▸ **Task**
Copy, word for word, the lines of the entries below between the one with "ATOM 34 N N" and the one with "ATOM 61 N N", inclusive, and leave out everything else.

▸ **Data for processing**
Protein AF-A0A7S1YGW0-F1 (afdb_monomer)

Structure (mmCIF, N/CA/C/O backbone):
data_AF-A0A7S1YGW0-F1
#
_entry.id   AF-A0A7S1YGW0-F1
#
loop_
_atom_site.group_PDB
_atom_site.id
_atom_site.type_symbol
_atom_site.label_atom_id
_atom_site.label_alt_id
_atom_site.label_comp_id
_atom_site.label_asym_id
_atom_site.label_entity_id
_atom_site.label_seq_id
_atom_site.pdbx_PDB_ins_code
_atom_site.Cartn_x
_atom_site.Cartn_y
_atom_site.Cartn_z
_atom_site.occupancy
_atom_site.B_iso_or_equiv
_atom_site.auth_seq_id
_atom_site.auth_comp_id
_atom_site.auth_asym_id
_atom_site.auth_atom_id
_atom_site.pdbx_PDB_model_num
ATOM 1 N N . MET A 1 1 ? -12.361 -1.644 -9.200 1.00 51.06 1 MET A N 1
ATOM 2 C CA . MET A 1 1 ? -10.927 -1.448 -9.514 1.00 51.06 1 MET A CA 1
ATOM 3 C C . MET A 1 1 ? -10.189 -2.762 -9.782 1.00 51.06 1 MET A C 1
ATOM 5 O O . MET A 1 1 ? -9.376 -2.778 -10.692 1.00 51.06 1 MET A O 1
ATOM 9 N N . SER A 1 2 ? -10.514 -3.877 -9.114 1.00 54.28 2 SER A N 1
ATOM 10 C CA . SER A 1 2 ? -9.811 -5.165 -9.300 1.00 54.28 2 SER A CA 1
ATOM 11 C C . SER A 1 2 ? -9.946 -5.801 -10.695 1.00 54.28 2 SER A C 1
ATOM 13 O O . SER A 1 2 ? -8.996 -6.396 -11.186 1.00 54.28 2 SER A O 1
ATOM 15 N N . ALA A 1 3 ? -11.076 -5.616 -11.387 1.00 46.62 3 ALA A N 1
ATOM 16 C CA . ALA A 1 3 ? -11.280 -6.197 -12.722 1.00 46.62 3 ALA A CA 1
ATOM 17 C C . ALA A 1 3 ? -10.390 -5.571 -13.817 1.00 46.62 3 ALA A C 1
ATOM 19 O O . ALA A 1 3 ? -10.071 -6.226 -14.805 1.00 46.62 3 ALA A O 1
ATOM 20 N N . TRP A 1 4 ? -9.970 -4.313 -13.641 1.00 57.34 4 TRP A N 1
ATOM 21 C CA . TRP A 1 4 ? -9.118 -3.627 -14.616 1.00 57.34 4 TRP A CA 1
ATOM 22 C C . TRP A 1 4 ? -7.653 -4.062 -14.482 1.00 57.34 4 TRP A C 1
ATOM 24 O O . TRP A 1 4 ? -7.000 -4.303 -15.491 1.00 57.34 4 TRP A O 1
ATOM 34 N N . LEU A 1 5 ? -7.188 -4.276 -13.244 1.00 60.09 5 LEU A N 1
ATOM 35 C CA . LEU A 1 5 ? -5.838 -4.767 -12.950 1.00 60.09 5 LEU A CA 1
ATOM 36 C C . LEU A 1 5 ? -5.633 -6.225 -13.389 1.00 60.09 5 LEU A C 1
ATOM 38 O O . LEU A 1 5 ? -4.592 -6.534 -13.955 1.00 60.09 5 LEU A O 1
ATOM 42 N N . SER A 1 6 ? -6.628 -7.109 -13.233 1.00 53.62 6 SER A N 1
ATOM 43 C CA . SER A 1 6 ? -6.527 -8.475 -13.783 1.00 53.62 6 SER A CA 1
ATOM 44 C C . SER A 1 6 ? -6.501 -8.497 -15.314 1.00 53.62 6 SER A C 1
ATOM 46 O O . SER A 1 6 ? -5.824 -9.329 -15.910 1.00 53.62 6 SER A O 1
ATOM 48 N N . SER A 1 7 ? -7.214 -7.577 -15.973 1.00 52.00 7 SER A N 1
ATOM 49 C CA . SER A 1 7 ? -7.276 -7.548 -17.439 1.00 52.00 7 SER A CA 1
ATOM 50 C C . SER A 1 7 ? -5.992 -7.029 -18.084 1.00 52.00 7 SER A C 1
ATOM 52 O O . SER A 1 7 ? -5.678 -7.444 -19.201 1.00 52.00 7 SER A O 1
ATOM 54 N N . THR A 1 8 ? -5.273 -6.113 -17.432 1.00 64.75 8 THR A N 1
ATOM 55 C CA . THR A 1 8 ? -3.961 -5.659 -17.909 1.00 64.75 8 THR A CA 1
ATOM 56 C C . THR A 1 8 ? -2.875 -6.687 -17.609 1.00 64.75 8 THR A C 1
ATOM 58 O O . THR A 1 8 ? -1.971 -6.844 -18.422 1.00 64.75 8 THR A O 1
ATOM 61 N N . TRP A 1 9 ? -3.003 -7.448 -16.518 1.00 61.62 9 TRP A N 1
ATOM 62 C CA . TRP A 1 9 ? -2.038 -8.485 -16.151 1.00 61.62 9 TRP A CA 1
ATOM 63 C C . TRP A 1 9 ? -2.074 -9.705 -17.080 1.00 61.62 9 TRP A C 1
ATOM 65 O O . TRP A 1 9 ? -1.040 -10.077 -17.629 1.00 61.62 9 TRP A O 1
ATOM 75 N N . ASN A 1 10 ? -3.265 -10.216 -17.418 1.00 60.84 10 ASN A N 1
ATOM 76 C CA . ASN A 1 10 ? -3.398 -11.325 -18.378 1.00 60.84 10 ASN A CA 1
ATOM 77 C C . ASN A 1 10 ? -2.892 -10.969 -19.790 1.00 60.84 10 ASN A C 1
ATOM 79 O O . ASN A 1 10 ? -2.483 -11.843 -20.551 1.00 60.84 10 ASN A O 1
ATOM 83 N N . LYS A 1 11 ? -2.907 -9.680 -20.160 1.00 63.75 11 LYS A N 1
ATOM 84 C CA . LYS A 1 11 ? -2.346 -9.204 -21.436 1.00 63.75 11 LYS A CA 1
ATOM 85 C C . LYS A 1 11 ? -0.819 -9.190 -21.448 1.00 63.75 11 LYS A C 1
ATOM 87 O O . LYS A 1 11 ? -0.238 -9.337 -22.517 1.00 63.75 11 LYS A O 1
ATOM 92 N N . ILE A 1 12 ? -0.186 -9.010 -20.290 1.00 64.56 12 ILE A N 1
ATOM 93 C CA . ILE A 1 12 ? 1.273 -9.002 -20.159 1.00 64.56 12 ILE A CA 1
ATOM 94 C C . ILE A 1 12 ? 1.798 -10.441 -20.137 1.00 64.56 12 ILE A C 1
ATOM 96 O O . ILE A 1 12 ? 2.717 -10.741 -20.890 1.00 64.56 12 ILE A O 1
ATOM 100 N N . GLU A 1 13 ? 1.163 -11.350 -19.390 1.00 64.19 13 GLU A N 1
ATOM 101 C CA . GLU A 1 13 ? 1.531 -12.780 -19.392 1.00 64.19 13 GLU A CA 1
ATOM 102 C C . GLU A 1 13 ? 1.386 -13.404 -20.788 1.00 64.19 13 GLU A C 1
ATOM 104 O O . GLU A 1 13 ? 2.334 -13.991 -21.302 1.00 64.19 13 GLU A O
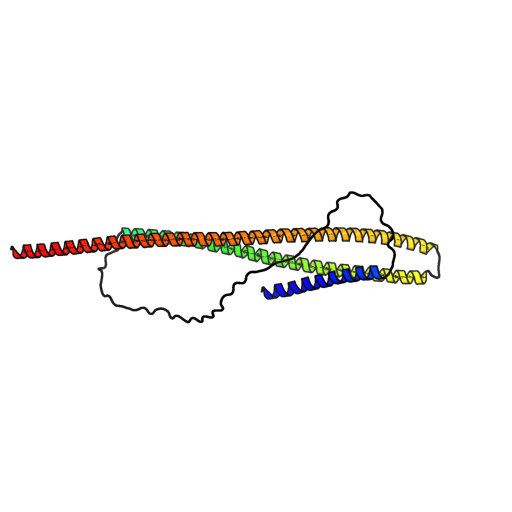 1
ATOM 109 N N . SER A 1 14 ? 0.272 -13.145 -21.485 1.00 59.06 14 SER A N 1
ATOM 110 C CA . SER A 1 14 ? 0.080 -13.643 -22.855 1.00 59.06 14 SER A CA 1
ATOM 111 C C . SER A 1 14 ? 1.086 -13.072 -23.867 1.00 59.06 14 SER A C 1
ATOM 113 O O . SER A 1 14 ? 1.329 -13.701 -24.896 1.00 59.06 14 SER A O 1
ATOM 115 N N . SER A 1 15 ? 1.659 -11.891 -23.610 1.00 57.78 15 SER A N 1
ATOM 116 C CA . SER A 1 15 ? 2.686 -11.295 -24.474 1.00 57.78 15 SER A CA 1
ATOM 117 C C . SER A 1 15 ? 4.075 -11.873 -24.209 1.00 57.78 15 SER A C 1
ATOM 119 O O . SER A 1 15 ? 4.904 -11.871 -25.117 1.00 57.78 15 SER A O 1
ATOM 121 N N . ILE A 1 16 ? 4.334 -12.345 -22.987 1.00 56.84 16 ILE A N 1
ATOM 122 C CA . ILE A 1 16 ? 5.605 -12.961 -22.596 1.00 56.84 16 ILE A CA 1
ATOM 123 C C . ILE A 1 16 ? 5.641 -14.415 -23.077 1.00 56.84 16 ILE A C 1
ATOM 125 O O . ILE A 1 16 ? 6.614 -14.801 -23.720 1.00 56.84 16 ILE A O 1
ATOM 129 N N . ASP A 1 17 ? 4.556 -15.174 -22.910 1.00 51.06 17 ASP A N 1
ATOM 130 C CA . ASP A 1 17 ? 4.464 -16.549 -23.429 1.00 51.06 17 AS
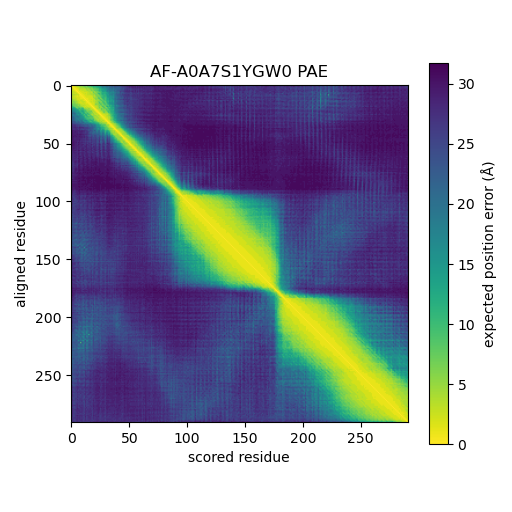P A CA 1
ATOM 131 C C . ASP A 1 17 ? 4.558 -16.591 -24.963 1.00 51.06 17 ASP A C 1
ATOM 133 O O . ASP A 1 17 ? 5.186 -17.479 -25.539 1.00 51.06 17 ASP A O 1
ATOM 137 N N . SER A 1 18 ? 4.016 -15.577 -25.648 1.00 54.72 18 SER A N 1
ATOM 138 C CA . SER A 1 18 ? 4.160 -15.449 -27.102 1.00 54.72 18 SER A CA 1
ATOM 139 C C . SER A 1 18 ? 5.566 -15.031 -27.543 1.00 54.72 18 SER A C 1
ATOM 141 O O . SER A 1 18 ? 5.898 -15.250 -28.703 1.00 54.72 18 SER A O 1
ATOM 143 N N . ALA A 1 19 ? 6.377 -14.420 -26.674 1.00 51.03 19 ALA A N 1
ATOM 144 C CA . ALA A 1 19 ? 7.762 -14.059 -26.980 1.00 51.03 19 ALA A CA 1
ATOM 145 C C . ALA A 1 19 ? 8.720 -15.235 -26.726 1.00 51.03 19 ALA A C 1
ATOM 147 O O . ALA A 1 19 ? 9.632 -15.453 -27.519 1.00 51.03 19 ALA A O 1
ATOM 148 N N . VAL A 1 20 ? 8.462 -16.034 -25.685 1.00 55.62 20 VAL A N 1
ATOM 149 C CA . VAL A 1 20 ? 9.228 -17.252 -25.369 1.00 55.62 20 VAL A CA 1
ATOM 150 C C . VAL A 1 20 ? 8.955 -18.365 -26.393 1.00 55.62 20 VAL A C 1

▸ **Solution to the problem**
ATOM 34 N N . LEU A 1 5 ? -7.188 -4.276 -13.244 1.00 60.09 5 LEU A N 1
ATOM 35 C CA . LEU A 1 5 ? -5.838 -4.767 -12.950 1.00 60.09 5 LEU A CA 1
ATOM 36 C C . LEU A 1 5 ? -5.633 -6.225 -13.389 1.00 60.09 5 LEU A C 1
ATOM 38 O O . LEU A 1 5 ? -4.592 -6.534 -13.955 1.00 60.09 5 LEU A O 1
ATOM 42 N N . SER A 1 6 ? -6.628 -7.109 -13.233 1.00 53.62 6 SER A N 1
ATOM 43 C CA . SER A 1 6 ? -6.527 -8.475 -13.783 1.00 53.62 6 SER A CA 1
ATOM 44 C C . SER A 1 6 ? -6.501 -8.497 -15.314 1.00 53.62 6 SER A C 1
ATOM 46 O O . SER A 1 6 ? -5.824 -9.329 -15.910 1.00 53.62 6 SER A O 1
ATOM 48 N N . SER A 1 7 ? -7.214 -7.577 -15.973 1.00 52.00 7 SER A N 1
ATOM 49 C CA . SER A 1 7 ? -7.276 -7.548 -17.439 1.00 52.00 7 SER A CA 1
ATOM 50 C C . SER A 1 7 ? -5.992 -7.029 -18.084 1.00 52.00 7 SER A C 1
ATOM 52 O O . SER A 1 7 ? -5.678 -7.444 -19.201 1.00 52.00 7 SER A O 1
ATOM 54 N N . THR A 1 8 ? -5.273 -6.113 -17.432 1.00 64.75 8 THR A N 1
ATOM 55 C CA . THR A 1 8 ? -3.961 -5.659 -17.909 1.00 64.75 8 THR A CA 1
ATOM 56 C C . THR A 1 8 ? -2.875 -6.687 -17.609 1.00 64.75 8 THR A C 1
ATOM 58 O O . THR A 1 8 ? -1.971 -6.844 -18.422 1.00 64.75 8 THR A O 1
ATOM 61 N N . TRP A 1 9 ? -3.003 -7.448 -16.518 1.00 61.62 9 TRP A N 1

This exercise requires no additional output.